News 24 is always so slow to rehash international articles. It is just bad mouthing, not strictly BS because yes obviously using your e cig to burn and inhale e juice wouldnt be a good idea.


----------



## Derick (9/12/14)

I feel like these articles that news24 keep on reposting is kinda like - 'FW:FW:RE:FW:FW:FW watch out, water is dangerous, you can die from it!!!11!!'
If you don't forward this you will lose your car keys and all your CD's will be scratched!

Reactions: Agree 3 | Winner 1 | Funny 3


----------



## Sir Vape (9/12/14)

Yeah hectic just had a noob mail me and cancel their starter kit order as he read this. Flipping joke how people cannot see who is behind these kind
of statements.

Reactions: Agree 2


----------



## dekang suppliers (9/12/14)

Got to say, I just love it when governments try to ban ecigarettes because they so terrible for us, but never ban cigarettes,if they were *really concerned *about our health as so many have claimed, why can I still buy cigarettes.

Reactions: Agree 4


----------



## BumbleBee (13/12/14)

well seeing as this is still doing the rounds.... this is still happening

AAAAARGH!!!

Reactions: Winner 2


----------



## zadiac (13/12/14)

News24 is a tabloid. Nothing more.

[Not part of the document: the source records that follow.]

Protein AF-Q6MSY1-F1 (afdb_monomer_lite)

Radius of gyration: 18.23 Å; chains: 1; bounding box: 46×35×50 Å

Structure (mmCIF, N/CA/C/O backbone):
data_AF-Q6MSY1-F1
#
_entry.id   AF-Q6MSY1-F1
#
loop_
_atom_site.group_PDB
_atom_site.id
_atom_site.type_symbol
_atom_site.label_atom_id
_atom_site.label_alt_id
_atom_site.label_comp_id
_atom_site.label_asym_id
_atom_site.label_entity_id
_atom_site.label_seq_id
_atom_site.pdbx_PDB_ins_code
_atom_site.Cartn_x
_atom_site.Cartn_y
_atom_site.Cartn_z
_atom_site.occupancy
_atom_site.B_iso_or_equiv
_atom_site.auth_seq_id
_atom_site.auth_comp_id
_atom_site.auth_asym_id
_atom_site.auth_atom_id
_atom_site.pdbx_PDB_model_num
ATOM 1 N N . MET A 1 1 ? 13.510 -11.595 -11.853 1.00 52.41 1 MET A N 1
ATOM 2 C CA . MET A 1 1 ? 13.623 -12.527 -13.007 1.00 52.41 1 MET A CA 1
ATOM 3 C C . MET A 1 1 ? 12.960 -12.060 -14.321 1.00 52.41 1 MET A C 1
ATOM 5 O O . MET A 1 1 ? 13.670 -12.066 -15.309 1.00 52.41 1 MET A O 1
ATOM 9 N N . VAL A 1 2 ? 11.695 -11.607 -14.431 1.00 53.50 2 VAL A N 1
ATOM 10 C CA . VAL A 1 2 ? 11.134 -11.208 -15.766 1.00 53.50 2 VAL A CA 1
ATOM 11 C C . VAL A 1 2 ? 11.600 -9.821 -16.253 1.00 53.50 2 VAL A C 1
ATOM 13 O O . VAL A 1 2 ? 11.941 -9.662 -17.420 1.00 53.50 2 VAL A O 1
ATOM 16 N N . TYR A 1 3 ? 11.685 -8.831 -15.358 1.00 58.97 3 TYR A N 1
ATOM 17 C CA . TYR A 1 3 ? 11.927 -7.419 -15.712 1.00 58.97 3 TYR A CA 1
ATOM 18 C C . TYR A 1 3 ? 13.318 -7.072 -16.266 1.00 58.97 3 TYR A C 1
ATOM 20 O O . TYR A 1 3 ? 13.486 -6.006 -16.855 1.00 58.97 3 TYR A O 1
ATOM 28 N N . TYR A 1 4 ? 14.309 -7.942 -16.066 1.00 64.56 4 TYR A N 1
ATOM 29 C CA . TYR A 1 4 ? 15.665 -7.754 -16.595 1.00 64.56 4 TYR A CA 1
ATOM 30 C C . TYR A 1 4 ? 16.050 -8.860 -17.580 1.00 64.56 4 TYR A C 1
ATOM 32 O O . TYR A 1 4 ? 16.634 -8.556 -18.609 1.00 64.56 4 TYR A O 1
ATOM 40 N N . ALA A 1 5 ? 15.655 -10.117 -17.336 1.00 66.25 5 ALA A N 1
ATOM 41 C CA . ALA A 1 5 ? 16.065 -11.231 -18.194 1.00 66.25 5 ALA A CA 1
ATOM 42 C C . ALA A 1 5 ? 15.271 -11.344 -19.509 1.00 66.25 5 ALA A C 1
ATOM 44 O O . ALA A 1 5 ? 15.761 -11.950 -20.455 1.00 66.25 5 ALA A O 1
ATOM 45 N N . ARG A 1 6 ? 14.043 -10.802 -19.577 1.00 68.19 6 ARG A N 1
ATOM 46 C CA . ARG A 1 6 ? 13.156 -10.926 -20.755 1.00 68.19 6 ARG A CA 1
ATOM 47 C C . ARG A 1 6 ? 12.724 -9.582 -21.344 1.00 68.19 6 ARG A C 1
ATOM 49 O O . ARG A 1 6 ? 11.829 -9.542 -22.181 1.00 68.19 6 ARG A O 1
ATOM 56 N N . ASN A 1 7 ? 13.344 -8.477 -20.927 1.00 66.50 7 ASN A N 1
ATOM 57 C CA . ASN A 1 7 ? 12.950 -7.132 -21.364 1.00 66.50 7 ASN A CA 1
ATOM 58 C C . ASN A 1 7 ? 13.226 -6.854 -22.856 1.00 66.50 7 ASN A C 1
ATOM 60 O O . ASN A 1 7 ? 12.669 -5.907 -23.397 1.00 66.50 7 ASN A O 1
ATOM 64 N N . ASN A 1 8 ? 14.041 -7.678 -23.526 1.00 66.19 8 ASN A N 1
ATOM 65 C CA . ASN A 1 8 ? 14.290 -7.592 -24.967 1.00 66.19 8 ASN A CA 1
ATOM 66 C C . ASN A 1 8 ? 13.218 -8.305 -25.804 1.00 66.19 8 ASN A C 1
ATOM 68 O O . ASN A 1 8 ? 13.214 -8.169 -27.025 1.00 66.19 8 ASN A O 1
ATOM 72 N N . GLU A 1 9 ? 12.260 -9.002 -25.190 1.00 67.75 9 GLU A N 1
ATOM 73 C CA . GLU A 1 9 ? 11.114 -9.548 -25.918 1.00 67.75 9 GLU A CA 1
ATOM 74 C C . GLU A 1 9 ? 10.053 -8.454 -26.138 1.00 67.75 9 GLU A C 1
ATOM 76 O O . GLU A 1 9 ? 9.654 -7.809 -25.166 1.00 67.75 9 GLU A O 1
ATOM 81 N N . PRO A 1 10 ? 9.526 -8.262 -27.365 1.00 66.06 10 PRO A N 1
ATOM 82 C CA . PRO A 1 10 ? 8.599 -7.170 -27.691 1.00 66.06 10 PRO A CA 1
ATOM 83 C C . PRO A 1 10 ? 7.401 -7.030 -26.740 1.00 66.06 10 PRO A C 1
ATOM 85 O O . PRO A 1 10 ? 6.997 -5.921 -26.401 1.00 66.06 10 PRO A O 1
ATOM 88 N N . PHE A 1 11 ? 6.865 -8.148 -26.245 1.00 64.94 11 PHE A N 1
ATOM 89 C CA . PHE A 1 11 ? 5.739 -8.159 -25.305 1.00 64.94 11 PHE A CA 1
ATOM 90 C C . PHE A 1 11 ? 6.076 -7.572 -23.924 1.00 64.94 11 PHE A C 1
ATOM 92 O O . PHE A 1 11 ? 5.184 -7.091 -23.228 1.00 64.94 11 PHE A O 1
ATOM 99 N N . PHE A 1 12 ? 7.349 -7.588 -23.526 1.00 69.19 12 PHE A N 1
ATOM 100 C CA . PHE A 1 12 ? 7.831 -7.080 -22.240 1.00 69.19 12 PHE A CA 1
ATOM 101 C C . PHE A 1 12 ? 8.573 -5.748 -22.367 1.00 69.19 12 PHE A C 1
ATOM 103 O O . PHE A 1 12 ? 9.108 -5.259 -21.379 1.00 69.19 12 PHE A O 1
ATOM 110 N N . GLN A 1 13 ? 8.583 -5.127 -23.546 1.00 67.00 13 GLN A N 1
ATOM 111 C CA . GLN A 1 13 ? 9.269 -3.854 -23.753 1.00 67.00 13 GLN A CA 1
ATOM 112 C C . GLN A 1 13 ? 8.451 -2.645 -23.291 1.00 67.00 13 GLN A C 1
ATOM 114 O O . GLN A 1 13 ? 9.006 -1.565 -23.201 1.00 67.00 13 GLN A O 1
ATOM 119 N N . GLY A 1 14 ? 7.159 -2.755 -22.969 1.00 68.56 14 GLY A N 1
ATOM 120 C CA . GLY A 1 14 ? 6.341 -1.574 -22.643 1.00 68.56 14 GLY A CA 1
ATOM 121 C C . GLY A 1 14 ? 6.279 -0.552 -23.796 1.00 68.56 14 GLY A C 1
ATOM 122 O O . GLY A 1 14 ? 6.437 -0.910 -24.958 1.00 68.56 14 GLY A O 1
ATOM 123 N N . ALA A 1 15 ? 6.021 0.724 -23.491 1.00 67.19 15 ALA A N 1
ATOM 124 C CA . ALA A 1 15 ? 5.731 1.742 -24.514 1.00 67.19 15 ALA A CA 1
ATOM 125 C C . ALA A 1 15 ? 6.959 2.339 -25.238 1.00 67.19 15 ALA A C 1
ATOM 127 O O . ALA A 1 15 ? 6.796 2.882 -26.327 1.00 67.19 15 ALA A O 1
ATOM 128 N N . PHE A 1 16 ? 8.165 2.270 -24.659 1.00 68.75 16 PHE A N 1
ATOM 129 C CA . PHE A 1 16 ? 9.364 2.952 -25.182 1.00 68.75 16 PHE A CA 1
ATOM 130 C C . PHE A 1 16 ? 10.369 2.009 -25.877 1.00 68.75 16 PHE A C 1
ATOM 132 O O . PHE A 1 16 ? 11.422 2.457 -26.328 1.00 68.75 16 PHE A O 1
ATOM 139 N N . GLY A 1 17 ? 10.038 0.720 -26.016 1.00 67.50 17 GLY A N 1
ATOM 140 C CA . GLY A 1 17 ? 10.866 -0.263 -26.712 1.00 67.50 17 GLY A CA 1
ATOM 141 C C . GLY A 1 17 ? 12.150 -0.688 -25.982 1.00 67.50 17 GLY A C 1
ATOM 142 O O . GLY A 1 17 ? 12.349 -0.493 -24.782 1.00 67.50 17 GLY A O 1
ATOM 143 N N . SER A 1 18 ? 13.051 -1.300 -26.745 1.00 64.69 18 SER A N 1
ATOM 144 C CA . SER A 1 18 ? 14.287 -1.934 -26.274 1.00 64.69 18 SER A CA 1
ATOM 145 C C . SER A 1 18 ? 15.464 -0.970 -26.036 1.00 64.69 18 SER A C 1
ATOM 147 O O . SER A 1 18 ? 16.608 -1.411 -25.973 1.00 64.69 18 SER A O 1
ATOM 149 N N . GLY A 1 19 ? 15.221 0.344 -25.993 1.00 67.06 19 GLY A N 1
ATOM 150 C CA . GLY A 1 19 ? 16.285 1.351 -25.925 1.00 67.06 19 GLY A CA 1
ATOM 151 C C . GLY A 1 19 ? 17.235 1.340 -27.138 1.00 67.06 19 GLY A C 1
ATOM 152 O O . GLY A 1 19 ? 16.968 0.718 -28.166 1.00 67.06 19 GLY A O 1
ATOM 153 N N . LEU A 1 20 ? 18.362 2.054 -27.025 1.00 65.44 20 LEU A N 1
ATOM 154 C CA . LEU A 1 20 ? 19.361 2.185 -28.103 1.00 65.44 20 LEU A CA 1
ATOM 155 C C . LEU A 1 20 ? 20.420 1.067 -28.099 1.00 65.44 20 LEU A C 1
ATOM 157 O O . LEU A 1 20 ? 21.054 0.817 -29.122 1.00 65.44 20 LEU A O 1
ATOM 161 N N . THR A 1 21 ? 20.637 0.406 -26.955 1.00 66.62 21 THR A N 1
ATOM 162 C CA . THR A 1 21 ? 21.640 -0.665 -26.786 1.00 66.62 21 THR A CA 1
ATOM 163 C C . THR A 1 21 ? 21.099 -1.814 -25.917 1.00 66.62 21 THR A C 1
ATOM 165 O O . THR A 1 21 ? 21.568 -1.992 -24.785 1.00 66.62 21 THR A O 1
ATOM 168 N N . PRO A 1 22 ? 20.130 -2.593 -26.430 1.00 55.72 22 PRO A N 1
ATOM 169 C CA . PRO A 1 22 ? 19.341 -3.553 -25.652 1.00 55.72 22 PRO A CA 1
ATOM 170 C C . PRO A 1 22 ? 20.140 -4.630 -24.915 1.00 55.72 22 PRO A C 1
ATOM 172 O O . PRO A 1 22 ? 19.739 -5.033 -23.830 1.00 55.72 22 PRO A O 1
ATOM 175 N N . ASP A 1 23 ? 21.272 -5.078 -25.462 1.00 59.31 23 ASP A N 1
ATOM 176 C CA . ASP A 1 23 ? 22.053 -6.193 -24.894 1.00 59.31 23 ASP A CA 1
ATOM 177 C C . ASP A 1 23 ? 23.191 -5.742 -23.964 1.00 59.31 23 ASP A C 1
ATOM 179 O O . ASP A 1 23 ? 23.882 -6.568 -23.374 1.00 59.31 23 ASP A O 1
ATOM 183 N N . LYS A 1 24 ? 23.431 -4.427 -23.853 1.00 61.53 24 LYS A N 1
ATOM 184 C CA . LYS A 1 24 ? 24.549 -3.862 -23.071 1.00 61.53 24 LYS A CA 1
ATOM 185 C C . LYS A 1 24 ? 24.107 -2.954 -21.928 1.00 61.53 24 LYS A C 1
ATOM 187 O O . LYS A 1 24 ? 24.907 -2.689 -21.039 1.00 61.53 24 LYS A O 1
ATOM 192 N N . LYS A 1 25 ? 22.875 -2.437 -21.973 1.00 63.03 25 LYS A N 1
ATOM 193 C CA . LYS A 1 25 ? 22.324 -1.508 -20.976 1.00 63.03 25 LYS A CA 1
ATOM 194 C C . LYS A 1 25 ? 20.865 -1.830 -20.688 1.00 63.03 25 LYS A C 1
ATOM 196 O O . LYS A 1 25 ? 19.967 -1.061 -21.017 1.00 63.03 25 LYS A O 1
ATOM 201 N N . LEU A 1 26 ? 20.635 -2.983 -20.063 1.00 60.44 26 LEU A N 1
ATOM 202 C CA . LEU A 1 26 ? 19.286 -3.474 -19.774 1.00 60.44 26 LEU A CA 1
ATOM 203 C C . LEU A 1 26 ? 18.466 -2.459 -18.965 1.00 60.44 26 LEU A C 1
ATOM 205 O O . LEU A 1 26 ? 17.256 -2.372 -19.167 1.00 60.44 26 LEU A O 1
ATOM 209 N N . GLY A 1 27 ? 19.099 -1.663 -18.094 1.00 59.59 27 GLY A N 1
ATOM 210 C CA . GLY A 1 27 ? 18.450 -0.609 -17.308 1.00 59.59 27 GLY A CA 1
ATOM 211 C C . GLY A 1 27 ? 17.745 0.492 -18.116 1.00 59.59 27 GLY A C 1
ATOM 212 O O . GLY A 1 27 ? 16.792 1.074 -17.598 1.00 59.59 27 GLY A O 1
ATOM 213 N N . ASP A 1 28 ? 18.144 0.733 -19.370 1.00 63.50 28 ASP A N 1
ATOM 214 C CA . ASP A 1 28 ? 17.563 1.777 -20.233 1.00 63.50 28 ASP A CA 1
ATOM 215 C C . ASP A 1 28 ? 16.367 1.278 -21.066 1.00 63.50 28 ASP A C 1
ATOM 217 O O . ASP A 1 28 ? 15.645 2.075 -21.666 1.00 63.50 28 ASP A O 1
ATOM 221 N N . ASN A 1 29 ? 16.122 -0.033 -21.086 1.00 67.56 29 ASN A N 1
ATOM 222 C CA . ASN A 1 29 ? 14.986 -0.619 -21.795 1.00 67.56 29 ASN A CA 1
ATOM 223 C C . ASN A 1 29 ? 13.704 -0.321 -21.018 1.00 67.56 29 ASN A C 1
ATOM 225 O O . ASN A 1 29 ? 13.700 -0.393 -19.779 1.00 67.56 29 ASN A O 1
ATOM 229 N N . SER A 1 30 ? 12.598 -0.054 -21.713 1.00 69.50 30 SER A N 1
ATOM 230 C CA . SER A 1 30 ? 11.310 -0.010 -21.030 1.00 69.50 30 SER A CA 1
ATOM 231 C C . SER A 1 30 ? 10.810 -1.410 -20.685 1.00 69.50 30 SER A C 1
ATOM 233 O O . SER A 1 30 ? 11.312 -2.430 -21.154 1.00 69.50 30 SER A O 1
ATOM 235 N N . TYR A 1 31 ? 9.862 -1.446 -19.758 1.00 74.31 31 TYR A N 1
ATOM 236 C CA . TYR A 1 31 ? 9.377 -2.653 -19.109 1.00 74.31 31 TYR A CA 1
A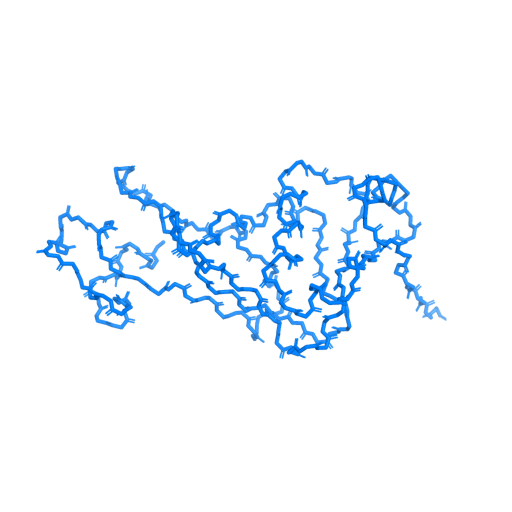TOM 237 C C . TYR A 1 31 ? 7.909 -2.454 -18.716 1.00 74.31 31 TYR A C 1
ATOM 239 O O . TYR A 1 31 ? 7.443 -1.308 -18.654 1.00 74.31 31 TYR A O 1
ATOM 247 N N . PRO A 1 32 ? 7.151 -3.530 -18.438 1.00 77.69 32 PRO A N 1
ATOM 248 C CA . PRO A 1 32 ? 5.786 -3.400 -17.964 1.00 77.69 32 PRO A CA 1
ATOM 249 C C . PRO A 1 32 ? 5.806 -2.712 -16.600 1.00 77.69 32 PRO A C 1
ATOM 251 O O . PRO A 1 32 ? 6.405 -3.204 -15.650 1.00 77.69 32 PRO A O 1
ATOM 254 N N . SER A 1 33 ? 5.166 -1.556 -16.501 1.00 85.06 33 SER A N 1
ATOM 255 C CA . SER A 1 33 ? 5.125 -0.768 -15.267 1.00 85.06 33 SER A CA 1
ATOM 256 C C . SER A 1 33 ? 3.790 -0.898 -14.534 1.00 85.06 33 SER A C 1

I take everything they say with a truck of salt....lol

Reactions: Like 1 | Agree 1 | Funny 2


----------



## BumbleBee (13/12/14)

zadiac said:


> News24 is a tabloid. Nothing more. I take everything they say with a truck of salt....lol


That may be true but people are falling for this shit!

Reactions: Agree 3


----------



## zadiac (13/12/14)

Also true.....sigh


----------



## BumbleBee (13/12/14)

Every time this stupid news24 article pops up in my news feed I spam them with positive articles... this is war!

Reactions: Like 3


----------



## rogue zombie (13/12/14)

zadiac said:


> News24 is a tabloid. Nothing more. I take everything they say with a truck of salt....lol



I don't take anything they say anymore.

SkyNews for international news.
IAfrica for local.

Reactions: Like 1


----------



## RoSsIkId (14/12/14)

Are all these news24 articles written by the same person?

Think we should find this person and make them vape fake liqua.

Reactions: Funny 1


----------



## Arthster (14/12/14)

I just get extremely pissed off by the comments of the people that hang on to every word that news24 prints like its gospel. I gave up reading news24. a long time ago. 

There work is sloppy, uninformed, outdated BS. 

The only thing News24 is interested in is fear mongering, racial intolerance, and hate breeding.

Reactions: Agree 4


----------